My concern is the unpaid, unlimited tech support side of things.

I run a mailserver and fileserver and let selected friends and relatives use it.

Extended family will tolerate astonishing levels of fraud and fail by powerful multinationals, but get mad at me for an hour-long outage that happens while I'm on the road.

Sometimes people need to pay for things to value them. And I don't want to complicate close relationships with that. Applies 10x to financial services.

Best if normies have a simple business relationship with a service provider.

Yes, I completely agree and understand this, for now.

I do think though that given how much of a rise in popularity self-hosting has had in the last years, heck, decade, infrastructure has also improved, will continue to improve, and there's something we can take advantage of there.

By self-hosting I don't necessarily mean it needs be in your home - I have a self-hosted stack at home, but also have one running in a DC with redundant power and internet feeds which I use for "public" use and pay for out of pocket.

Regardless, my point is to go smaller. Let's host for our friends and family, if they pay for ruggable services, surely they can spare some change for upkeep costs whilst maintaining a higher degree of trust.

Stability and keeping downtime to a minimum is something that with time I've come to believe mainly comes down to process. 4/5 times any downtime I have is caused by something I touched. The software in general tends to be stable and works as it should - Have you found the contrary? If so, I'd be curious to know what your infra stack looks like.

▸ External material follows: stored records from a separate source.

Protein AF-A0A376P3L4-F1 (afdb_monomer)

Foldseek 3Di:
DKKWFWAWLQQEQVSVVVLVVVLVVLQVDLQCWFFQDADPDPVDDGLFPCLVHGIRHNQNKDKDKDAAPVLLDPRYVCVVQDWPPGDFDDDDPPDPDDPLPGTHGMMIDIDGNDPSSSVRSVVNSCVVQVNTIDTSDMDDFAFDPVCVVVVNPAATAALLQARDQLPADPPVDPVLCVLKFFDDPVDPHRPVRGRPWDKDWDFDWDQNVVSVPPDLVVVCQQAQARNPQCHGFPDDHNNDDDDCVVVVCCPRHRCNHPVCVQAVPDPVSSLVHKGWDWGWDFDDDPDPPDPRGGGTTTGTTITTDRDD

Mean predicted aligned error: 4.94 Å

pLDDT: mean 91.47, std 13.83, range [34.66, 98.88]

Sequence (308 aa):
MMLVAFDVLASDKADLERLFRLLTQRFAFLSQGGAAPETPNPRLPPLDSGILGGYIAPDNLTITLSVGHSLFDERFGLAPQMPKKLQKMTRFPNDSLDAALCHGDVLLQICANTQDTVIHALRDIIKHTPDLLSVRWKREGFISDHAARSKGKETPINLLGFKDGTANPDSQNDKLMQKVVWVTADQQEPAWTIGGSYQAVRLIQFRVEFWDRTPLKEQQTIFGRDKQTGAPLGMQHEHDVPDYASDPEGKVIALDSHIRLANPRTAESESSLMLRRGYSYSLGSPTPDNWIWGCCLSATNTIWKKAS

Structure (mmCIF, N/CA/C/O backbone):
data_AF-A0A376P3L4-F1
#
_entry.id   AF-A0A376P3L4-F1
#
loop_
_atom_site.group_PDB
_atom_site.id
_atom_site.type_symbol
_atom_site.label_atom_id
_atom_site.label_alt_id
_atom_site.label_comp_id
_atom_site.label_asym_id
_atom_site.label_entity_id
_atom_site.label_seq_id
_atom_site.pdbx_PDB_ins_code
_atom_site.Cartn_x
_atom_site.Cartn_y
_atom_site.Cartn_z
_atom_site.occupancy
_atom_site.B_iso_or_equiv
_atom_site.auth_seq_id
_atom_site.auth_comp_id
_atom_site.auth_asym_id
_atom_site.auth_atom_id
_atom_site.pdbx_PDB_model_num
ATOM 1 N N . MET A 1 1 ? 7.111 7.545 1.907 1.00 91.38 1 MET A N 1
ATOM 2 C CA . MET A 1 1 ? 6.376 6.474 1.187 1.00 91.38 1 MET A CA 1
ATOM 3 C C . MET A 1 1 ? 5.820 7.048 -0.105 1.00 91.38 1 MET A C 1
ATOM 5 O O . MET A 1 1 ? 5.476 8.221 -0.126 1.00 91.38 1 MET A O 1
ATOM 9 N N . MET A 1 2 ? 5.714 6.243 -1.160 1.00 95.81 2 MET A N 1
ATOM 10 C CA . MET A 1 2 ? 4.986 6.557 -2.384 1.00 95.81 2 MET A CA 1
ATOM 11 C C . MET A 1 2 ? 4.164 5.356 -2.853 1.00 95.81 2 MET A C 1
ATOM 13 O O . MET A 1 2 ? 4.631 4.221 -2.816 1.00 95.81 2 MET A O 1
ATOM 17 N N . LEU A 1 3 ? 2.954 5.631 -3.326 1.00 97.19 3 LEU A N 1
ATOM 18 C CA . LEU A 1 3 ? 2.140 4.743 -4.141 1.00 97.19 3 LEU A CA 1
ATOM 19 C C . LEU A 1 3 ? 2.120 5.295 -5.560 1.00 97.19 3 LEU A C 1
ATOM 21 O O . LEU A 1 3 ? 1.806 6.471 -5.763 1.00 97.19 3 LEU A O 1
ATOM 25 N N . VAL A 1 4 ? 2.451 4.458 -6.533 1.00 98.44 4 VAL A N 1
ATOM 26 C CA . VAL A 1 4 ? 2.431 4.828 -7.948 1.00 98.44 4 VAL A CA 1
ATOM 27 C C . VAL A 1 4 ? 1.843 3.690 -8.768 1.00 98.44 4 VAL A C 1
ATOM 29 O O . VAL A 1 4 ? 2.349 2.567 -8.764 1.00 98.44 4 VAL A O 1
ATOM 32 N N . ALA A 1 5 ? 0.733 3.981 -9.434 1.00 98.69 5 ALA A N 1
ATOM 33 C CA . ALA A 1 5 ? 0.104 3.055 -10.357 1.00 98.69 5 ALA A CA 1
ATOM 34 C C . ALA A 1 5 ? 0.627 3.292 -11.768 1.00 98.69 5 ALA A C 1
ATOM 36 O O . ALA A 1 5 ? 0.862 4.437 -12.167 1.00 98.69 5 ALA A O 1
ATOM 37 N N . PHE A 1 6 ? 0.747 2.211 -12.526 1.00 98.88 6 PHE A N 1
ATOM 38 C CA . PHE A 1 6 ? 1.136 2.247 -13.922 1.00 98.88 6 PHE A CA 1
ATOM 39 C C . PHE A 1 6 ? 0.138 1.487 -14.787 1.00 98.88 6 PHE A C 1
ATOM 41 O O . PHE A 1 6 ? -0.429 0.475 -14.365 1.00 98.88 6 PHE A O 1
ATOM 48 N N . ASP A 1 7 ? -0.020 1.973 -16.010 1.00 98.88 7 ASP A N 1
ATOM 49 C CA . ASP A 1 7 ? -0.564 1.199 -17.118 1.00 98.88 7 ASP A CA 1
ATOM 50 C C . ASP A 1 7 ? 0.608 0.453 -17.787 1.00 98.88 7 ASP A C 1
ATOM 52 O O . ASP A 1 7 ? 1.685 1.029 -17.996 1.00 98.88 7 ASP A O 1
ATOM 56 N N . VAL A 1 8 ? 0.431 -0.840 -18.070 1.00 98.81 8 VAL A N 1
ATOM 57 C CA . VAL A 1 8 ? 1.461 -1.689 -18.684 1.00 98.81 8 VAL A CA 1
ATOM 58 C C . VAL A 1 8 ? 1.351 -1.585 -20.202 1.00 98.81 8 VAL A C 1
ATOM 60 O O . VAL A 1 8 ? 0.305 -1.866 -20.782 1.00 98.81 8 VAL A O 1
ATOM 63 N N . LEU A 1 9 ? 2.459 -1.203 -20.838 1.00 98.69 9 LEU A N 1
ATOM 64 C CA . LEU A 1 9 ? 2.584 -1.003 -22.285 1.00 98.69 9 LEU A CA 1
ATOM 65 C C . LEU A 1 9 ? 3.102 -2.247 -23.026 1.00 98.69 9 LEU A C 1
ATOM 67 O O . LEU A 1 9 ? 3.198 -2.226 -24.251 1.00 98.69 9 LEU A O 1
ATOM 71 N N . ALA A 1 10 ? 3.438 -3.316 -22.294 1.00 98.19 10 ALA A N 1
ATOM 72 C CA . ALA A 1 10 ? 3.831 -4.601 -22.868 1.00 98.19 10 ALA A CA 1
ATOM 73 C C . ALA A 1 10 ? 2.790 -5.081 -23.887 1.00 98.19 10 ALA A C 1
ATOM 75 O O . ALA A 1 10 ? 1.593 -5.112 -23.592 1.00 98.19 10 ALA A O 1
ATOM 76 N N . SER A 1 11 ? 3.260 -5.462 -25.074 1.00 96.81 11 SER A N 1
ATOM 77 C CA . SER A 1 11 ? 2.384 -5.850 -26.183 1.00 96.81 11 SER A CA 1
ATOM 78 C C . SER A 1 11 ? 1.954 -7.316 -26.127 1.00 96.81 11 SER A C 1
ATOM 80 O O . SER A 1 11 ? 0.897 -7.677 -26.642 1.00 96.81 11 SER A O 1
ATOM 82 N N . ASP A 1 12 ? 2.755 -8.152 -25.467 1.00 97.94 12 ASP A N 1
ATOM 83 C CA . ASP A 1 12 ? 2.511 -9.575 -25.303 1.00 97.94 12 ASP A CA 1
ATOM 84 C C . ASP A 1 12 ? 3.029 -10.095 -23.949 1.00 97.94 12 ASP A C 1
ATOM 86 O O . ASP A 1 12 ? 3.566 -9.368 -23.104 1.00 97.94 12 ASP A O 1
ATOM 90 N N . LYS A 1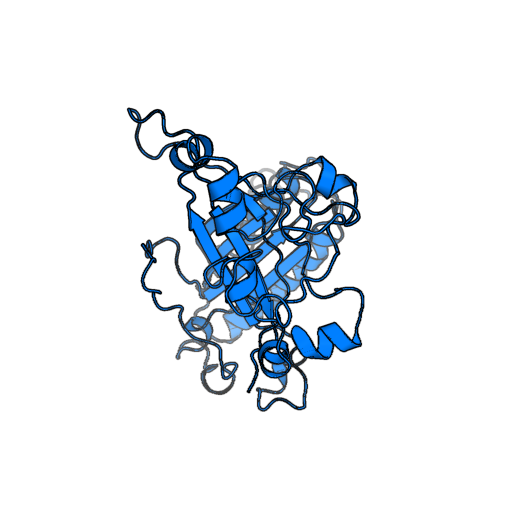 13 ? 2.852 -11.399 -23.722 1.00 98.25 13 LYS A N 1
ATOM 91 C CA . LYS A 1 13 ? 3.293 -12.068 -22.495 1.00 98.25 13 LYS A CA 1
ATOM 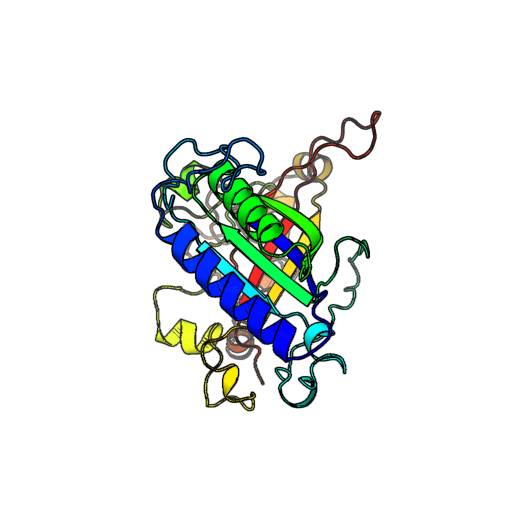92 C C . LYS A 1 13 ? 4.821 -12.101 -22.341 1.00 98.25 13 LYS A C 1
ATOM 94 O O . LYS A 1 13 ? 5.299 -12.133 -21.208 1.00 98.25 13 LYS A O 1
ATOM 99 N N . ALA A 1 14 ? 5.582 -12.104 -23.437 1.00 98.56 14 ALA A N 1
ATOM 100 C CA . ALA A 1 14 ? 7.043 -12.111 -23.388 1.00 98.56 14 ALA A CA 1
ATOM 101 C C . ALA A 1 14 ? 7.584 -10.744 -22.937 1.00 98.56 14 ALA A C 1
ATOM 103 O O . ALA A 1 14 ? 8.485 -10.683 -22.098 1.00 98.56 14 ALA A O 1
ATOM 104 N N . ASP A 1 15 ? 6.979 -9.649 -23.400 1.00 98.56 15 ASP A N 1
ATOM 105 C CA . ASP A 1 15 ? 7.247 -8.300 -22.903 1.00 98.56 15 ASP A CA 1
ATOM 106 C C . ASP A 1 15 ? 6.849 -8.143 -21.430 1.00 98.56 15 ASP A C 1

Finally, I think it's a vision worth considering as a stepping-stone between general custodial services, and full self-custody.

4/5 being something I've touched matches my experience, too. The remaining 1/5 is mostly automated updates or security-related.

Agree re the rise of self-hosting, but I'm wary of the "Uncle Jim" model. I think devs should focus on the "small business decides to in-source" and the "small business / contractor offers extra value-added service" models first.